At the 2023 IIHF Women's World Championship she won silver with Canada. During the tournament, she scored two goals. In 2024, she won gold again at the World Championships. From mid-2024 onwards, she was increasingly used in the first line by coach Troy Ryan and at the 2025 IIHF Women's World Championship, she played a full tournament on the first line, for the first time.

During the 2025 Rivalry Series she made her 100th appearance for Canada.

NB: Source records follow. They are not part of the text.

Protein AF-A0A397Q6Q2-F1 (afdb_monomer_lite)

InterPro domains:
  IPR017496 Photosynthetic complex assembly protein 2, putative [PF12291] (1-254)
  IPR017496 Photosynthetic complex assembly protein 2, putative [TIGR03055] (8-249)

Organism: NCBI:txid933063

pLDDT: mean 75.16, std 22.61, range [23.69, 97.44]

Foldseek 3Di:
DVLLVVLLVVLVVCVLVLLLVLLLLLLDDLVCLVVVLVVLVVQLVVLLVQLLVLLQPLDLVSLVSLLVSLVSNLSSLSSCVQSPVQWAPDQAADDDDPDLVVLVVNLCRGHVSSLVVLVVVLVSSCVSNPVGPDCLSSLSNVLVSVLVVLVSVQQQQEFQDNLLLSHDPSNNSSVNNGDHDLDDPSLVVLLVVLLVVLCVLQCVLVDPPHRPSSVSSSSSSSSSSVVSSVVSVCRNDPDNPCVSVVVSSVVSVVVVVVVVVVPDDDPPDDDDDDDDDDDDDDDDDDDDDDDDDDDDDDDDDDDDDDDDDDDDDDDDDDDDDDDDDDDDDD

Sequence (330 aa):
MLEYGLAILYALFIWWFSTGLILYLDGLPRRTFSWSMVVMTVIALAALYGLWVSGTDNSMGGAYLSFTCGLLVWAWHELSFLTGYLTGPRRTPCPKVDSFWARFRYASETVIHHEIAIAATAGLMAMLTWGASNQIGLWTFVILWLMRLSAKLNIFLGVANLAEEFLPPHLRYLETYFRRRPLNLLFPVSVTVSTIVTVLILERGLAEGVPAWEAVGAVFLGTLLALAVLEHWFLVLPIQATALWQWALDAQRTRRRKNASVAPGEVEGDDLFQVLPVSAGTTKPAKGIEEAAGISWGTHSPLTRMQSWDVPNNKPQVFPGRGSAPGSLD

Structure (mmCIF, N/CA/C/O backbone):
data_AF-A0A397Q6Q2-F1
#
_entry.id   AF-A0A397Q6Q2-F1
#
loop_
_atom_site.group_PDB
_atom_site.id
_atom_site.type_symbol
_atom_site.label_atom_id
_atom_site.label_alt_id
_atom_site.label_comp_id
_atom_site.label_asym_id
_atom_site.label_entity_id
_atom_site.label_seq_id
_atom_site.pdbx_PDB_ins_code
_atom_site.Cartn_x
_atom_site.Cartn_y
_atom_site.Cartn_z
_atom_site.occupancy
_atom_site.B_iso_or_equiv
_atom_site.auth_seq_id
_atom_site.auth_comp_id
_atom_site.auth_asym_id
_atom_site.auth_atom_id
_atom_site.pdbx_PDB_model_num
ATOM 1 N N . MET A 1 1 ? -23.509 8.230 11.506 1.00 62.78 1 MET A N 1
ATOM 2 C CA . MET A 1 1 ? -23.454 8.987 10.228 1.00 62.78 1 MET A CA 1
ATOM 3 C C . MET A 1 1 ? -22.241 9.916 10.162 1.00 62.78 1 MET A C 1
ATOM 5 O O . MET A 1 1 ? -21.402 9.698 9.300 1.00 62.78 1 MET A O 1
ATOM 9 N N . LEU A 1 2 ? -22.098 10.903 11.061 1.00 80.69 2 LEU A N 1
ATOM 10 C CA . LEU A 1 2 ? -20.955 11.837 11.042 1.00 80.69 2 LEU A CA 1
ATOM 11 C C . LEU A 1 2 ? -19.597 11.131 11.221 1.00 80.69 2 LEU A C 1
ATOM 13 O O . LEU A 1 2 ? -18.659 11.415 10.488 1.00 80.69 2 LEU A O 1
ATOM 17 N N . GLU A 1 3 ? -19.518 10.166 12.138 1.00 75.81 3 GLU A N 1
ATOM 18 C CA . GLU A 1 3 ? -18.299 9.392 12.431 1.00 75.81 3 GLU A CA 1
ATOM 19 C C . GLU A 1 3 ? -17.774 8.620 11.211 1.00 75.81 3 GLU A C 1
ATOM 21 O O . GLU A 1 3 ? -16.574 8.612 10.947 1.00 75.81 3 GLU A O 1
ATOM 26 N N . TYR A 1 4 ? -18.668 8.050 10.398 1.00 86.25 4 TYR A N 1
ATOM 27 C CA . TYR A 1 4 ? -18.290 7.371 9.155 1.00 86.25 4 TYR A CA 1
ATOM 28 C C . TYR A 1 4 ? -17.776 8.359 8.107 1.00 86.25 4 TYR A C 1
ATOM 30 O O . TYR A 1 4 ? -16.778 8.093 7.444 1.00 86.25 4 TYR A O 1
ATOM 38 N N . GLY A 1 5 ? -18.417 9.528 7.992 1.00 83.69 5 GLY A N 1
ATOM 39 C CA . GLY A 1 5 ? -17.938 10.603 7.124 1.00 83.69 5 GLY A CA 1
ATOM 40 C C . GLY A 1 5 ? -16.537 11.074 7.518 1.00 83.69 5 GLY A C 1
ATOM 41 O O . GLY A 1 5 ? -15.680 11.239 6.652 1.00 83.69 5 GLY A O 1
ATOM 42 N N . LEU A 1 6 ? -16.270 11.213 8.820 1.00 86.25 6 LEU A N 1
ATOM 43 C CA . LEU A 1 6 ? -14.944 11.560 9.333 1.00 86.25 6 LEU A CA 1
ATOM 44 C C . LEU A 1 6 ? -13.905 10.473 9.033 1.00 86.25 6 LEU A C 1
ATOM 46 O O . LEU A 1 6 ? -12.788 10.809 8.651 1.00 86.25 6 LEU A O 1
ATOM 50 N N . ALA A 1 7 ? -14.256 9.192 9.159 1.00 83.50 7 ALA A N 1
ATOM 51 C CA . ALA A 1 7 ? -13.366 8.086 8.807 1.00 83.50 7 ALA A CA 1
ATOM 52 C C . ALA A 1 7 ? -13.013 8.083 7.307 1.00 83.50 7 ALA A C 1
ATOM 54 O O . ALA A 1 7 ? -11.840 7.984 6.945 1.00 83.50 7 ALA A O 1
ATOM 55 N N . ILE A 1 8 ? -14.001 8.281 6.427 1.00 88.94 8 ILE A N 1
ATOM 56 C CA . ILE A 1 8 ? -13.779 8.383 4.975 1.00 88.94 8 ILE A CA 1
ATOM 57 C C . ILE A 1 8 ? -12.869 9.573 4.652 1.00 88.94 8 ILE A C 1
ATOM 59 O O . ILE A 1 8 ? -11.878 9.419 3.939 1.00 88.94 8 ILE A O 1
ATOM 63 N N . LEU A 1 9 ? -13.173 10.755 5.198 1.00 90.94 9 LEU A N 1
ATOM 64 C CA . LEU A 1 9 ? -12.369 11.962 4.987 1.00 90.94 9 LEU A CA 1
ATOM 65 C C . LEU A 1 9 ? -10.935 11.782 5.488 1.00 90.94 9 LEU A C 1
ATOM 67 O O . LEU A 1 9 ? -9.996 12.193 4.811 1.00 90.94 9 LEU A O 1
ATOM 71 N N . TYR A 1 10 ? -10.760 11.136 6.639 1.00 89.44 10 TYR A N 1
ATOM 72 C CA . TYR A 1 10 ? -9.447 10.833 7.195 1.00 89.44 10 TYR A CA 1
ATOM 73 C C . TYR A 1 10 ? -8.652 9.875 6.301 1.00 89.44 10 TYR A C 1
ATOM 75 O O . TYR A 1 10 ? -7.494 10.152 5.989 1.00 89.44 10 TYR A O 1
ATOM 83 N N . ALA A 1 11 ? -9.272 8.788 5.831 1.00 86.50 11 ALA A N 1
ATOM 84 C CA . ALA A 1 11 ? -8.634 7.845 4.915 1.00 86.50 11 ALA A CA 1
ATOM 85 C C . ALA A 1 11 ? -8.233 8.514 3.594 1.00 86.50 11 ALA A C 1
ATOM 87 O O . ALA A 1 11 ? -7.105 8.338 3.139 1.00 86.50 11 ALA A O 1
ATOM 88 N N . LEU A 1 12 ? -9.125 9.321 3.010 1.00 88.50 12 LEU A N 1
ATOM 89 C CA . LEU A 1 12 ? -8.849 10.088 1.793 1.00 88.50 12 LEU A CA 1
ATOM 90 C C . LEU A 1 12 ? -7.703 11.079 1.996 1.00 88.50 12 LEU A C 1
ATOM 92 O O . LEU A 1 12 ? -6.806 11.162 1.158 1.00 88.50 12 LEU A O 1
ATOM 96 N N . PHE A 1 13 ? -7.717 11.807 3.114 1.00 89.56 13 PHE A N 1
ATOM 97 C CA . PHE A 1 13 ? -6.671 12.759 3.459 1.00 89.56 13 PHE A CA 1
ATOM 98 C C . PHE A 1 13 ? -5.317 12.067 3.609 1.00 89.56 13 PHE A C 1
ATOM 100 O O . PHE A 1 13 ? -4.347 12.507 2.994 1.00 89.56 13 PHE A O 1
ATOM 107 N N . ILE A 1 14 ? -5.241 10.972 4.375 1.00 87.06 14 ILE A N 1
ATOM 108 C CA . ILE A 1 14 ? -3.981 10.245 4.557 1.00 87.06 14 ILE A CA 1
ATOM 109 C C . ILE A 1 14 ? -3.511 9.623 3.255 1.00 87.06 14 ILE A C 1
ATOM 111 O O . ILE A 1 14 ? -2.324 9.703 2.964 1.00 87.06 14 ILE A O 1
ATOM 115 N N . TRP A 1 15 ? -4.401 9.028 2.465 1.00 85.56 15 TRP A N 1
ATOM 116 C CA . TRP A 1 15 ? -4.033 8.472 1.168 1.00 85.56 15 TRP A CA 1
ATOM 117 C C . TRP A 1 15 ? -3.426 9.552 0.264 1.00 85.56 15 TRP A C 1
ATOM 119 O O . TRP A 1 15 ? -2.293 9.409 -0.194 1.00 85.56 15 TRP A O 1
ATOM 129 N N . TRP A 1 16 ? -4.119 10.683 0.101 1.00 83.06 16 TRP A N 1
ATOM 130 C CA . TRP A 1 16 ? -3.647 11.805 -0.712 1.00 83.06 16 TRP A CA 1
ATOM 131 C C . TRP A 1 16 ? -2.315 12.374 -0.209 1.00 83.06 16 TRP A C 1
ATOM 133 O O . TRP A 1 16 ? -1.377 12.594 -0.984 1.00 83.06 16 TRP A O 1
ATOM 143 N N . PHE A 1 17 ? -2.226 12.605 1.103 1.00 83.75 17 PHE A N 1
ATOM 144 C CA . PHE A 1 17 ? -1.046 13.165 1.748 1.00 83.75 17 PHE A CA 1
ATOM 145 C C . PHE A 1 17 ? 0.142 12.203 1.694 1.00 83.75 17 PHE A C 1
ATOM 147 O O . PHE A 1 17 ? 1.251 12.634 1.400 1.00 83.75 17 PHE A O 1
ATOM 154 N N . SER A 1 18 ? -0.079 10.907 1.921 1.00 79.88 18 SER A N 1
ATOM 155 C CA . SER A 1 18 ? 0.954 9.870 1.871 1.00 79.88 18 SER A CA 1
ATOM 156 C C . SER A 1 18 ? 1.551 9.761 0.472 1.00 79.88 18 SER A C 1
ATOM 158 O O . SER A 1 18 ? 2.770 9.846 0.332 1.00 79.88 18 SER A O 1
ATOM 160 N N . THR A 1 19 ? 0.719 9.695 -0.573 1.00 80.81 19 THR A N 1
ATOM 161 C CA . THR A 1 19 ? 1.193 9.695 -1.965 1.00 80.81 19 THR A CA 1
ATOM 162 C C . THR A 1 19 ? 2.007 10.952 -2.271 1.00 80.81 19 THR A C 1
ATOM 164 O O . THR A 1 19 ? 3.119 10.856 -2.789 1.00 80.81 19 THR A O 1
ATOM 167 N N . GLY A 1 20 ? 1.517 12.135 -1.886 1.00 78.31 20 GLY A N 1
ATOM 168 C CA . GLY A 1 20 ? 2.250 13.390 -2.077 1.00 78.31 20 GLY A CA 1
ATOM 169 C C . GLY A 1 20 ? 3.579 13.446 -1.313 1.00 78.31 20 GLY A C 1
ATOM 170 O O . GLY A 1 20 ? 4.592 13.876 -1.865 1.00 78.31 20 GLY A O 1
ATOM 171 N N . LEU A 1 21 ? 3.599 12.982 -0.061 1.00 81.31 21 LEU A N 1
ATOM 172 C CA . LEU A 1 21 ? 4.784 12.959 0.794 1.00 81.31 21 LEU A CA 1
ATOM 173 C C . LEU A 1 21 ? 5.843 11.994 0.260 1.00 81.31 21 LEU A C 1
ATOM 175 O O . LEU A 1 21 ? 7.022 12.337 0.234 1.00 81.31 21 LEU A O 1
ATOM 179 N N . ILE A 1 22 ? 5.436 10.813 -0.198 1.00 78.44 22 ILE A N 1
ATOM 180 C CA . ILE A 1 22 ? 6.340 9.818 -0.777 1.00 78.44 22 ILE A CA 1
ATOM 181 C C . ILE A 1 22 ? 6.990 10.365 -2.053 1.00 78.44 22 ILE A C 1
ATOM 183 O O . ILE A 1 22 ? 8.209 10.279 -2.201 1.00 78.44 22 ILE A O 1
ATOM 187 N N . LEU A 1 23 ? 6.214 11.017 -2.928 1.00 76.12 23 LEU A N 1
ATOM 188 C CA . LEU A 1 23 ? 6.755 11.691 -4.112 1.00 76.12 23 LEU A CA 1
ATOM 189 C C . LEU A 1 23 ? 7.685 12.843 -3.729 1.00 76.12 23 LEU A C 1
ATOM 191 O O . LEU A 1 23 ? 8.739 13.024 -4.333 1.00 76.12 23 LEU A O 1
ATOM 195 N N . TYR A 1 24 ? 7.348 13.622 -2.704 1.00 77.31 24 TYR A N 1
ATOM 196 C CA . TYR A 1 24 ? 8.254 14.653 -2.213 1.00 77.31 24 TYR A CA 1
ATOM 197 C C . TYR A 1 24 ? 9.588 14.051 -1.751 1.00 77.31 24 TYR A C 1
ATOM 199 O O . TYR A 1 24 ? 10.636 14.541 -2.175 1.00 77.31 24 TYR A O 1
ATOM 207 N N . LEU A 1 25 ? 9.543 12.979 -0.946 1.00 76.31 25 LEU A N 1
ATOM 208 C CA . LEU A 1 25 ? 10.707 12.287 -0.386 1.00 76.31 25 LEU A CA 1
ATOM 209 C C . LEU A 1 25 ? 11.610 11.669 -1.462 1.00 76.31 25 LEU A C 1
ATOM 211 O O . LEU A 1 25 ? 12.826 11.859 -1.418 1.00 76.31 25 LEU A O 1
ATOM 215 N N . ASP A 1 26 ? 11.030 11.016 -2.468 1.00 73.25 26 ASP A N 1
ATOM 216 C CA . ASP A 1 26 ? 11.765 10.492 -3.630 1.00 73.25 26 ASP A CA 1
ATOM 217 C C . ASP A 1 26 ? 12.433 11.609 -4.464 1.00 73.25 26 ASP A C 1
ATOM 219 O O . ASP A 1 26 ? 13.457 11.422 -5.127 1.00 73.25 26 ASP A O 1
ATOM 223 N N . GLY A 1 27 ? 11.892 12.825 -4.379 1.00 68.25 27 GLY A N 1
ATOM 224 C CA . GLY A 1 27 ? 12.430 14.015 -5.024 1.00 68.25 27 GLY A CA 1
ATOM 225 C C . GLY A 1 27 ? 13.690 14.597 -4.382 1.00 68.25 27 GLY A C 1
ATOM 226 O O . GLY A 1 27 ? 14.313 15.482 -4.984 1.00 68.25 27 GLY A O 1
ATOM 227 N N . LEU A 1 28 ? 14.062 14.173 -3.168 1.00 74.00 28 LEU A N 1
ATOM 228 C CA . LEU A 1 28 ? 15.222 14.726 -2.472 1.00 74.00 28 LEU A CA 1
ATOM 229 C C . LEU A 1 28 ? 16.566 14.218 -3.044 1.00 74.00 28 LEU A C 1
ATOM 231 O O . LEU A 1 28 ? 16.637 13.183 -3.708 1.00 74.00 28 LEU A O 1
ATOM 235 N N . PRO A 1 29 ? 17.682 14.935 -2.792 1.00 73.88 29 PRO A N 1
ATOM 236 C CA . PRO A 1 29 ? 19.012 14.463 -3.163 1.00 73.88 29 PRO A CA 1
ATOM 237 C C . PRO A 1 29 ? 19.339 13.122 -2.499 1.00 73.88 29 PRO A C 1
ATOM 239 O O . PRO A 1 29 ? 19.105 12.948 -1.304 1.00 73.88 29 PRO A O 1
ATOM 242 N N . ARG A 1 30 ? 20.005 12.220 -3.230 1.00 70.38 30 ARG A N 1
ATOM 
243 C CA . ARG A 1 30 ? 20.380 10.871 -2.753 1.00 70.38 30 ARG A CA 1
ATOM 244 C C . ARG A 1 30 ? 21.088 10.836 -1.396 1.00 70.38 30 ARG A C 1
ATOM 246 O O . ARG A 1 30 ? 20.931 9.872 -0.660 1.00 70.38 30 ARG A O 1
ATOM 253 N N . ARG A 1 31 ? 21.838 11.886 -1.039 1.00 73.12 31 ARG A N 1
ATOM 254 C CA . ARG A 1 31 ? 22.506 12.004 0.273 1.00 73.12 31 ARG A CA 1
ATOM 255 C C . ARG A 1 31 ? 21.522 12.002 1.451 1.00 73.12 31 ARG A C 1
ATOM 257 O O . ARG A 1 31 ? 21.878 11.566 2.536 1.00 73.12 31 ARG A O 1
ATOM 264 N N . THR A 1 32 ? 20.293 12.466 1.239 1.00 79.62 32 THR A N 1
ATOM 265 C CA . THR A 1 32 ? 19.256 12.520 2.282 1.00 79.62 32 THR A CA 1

On January 9, 2026, she was named to Canada's roster to compete at the 2026 Winter Olympics. She played all seven games and won silver with Canada. During the tournament, she scored one goal and provided three assists. She was part of the squad which won the silver medal, following a 2-1 loss against the United States in the final on February 19, 2026.

==Career statistics==
=== Regular season and playoffs ===
| | | Regular season | | Playoffs | | | | | | | | |
| Season | Team | League | GP | G | A | Pts | PIM | GP | G | A | Pts | PIM |
| 2016–17 | Brampton Thunder | CWHL | 18 | 8 | 11 | 19 | 6 | — | — | — | — | — |
| 2017–18 | Markham Thunder | CWHL | 2 | 2 | 2 | 4 | 0 | — | — | — | — | — |
| 2018–19 | Markham Thunder | CWHL | 24 | 8 | 17 | 25 | 22 | — | — | — | — | — |
| 2023–24 | PWHL Montreal | PWHL | 23 | 10 | 8 | 18 | 2 | 3 | 0 | 1 | 1 | 0 |
| 2024–25 | Montreal Victoire | PWHL | 27 | 11 | 11 | 22 | 6 | 4 | 1 | 0 | 1 | 2 |
| 2025–26 | Montreal Victoire | PWHL | 30 | 7 | 15 | 22 | 12 | 9 | 3 | 4 | 7 | 8 |
| PWHL totals | 80 | 28 | 34 | 62 | 12 | 16 | 4 | 5 | 9 | 10 | | |
| CWHL totals | 44 | 18 | 30 | 50 | 28 | 0 | 0 | 0 | 0 | 0 | | |

===International===
| Year | Team | Event | Result | | GP | G | A | Pts | PIM |
| 2011 | Canada | U18 | 2 | 5 | 3 | 4 | 7 | 2 |
| 2012 | Canada | U18 | 1 | 5 | 4 | 3 | 7 | 2 |
| 2017 | Canada | WC | 2 | 5 | 0 | 0 | 0 | 4 |
| 2018 | Canada | OG | 2 | 5 | 0 | 0 | 1 | 1 |
| 2019 | Canada | WC | 3 | 7 | 1 | 2 | 3 | 2 |
| 2021 | Canada | WC | 1 | 1 | 0 | 0 | 0 | 0 |
| 2022 | Canada | OG | 1 | 7 | 4 | 2 | 6 | 6 |
| 2022 | Canada | WC | 1 | 7 | 0 | 1 | 1 | 0 |
| 2023 | Canada | WC | 2 | 7 | 2 | 0 | 2 | 0 |
| 2024 | Canada | WC | 1 | 7 | 2 | 3 | 5 | 2 |
| 2025 | Canada | WC | 2 | 7 | 2 | 6 | 8 | 4 |
| 2026 | Canada | OG | 2 | 7 | 1 | 3 | 4 | 2 |
| Junior totals | 10 | 7 | 7 | 14 | 4 | | | |
| Senior totals | 60 | 12 | 17 | 29 | 21 | | | |

==Awards and honours==
- 2011 Canada Winter games: Silver medal (with Team Ontario)

===NCAA===
- 2012-13: ECAC Hockey All-Rookie Team
- 2014-15: All-Ivy Honorable Mention
- 2014-15: ECAC Hockey All-Academic
- 2015-16: Dartmouth Team Captain
- 2015-16: All-Ivy First Team
- 2015-16: Academic All-Ivy
- 2015-16: ECAC Hockey Third Team All-League
- 2015-16: ECAC Hockey All-Academic

===CWHL===
- Rookie of the Year 2017
- 2018 Clarkson Cup champion

=== PWHL ===
- 2025 Hockey For All Award
- 2026 Walter Cup Champion
- 2025–26 PWHL Second Team All-Star

==Personal life==
Stacey is the great-granddaughter of Hockey Hall of Famer King Clancy
and wears the jersey number 7 in his honour. Her grand-uncle, Terry Clancy, played for Team Canada at the 1964 Winter Olympics in Innsbruck, Austria. She is of Irish descent through Clancy.

On May 26, 2023, Stacey announced her engagement to Team Canada and PWHL Montreal teammate Marie-Philip Poulin, with whom she has been in a relationship since 2017. They married on September 28, 2024. The couple resides in Montreal with their dog Arlo.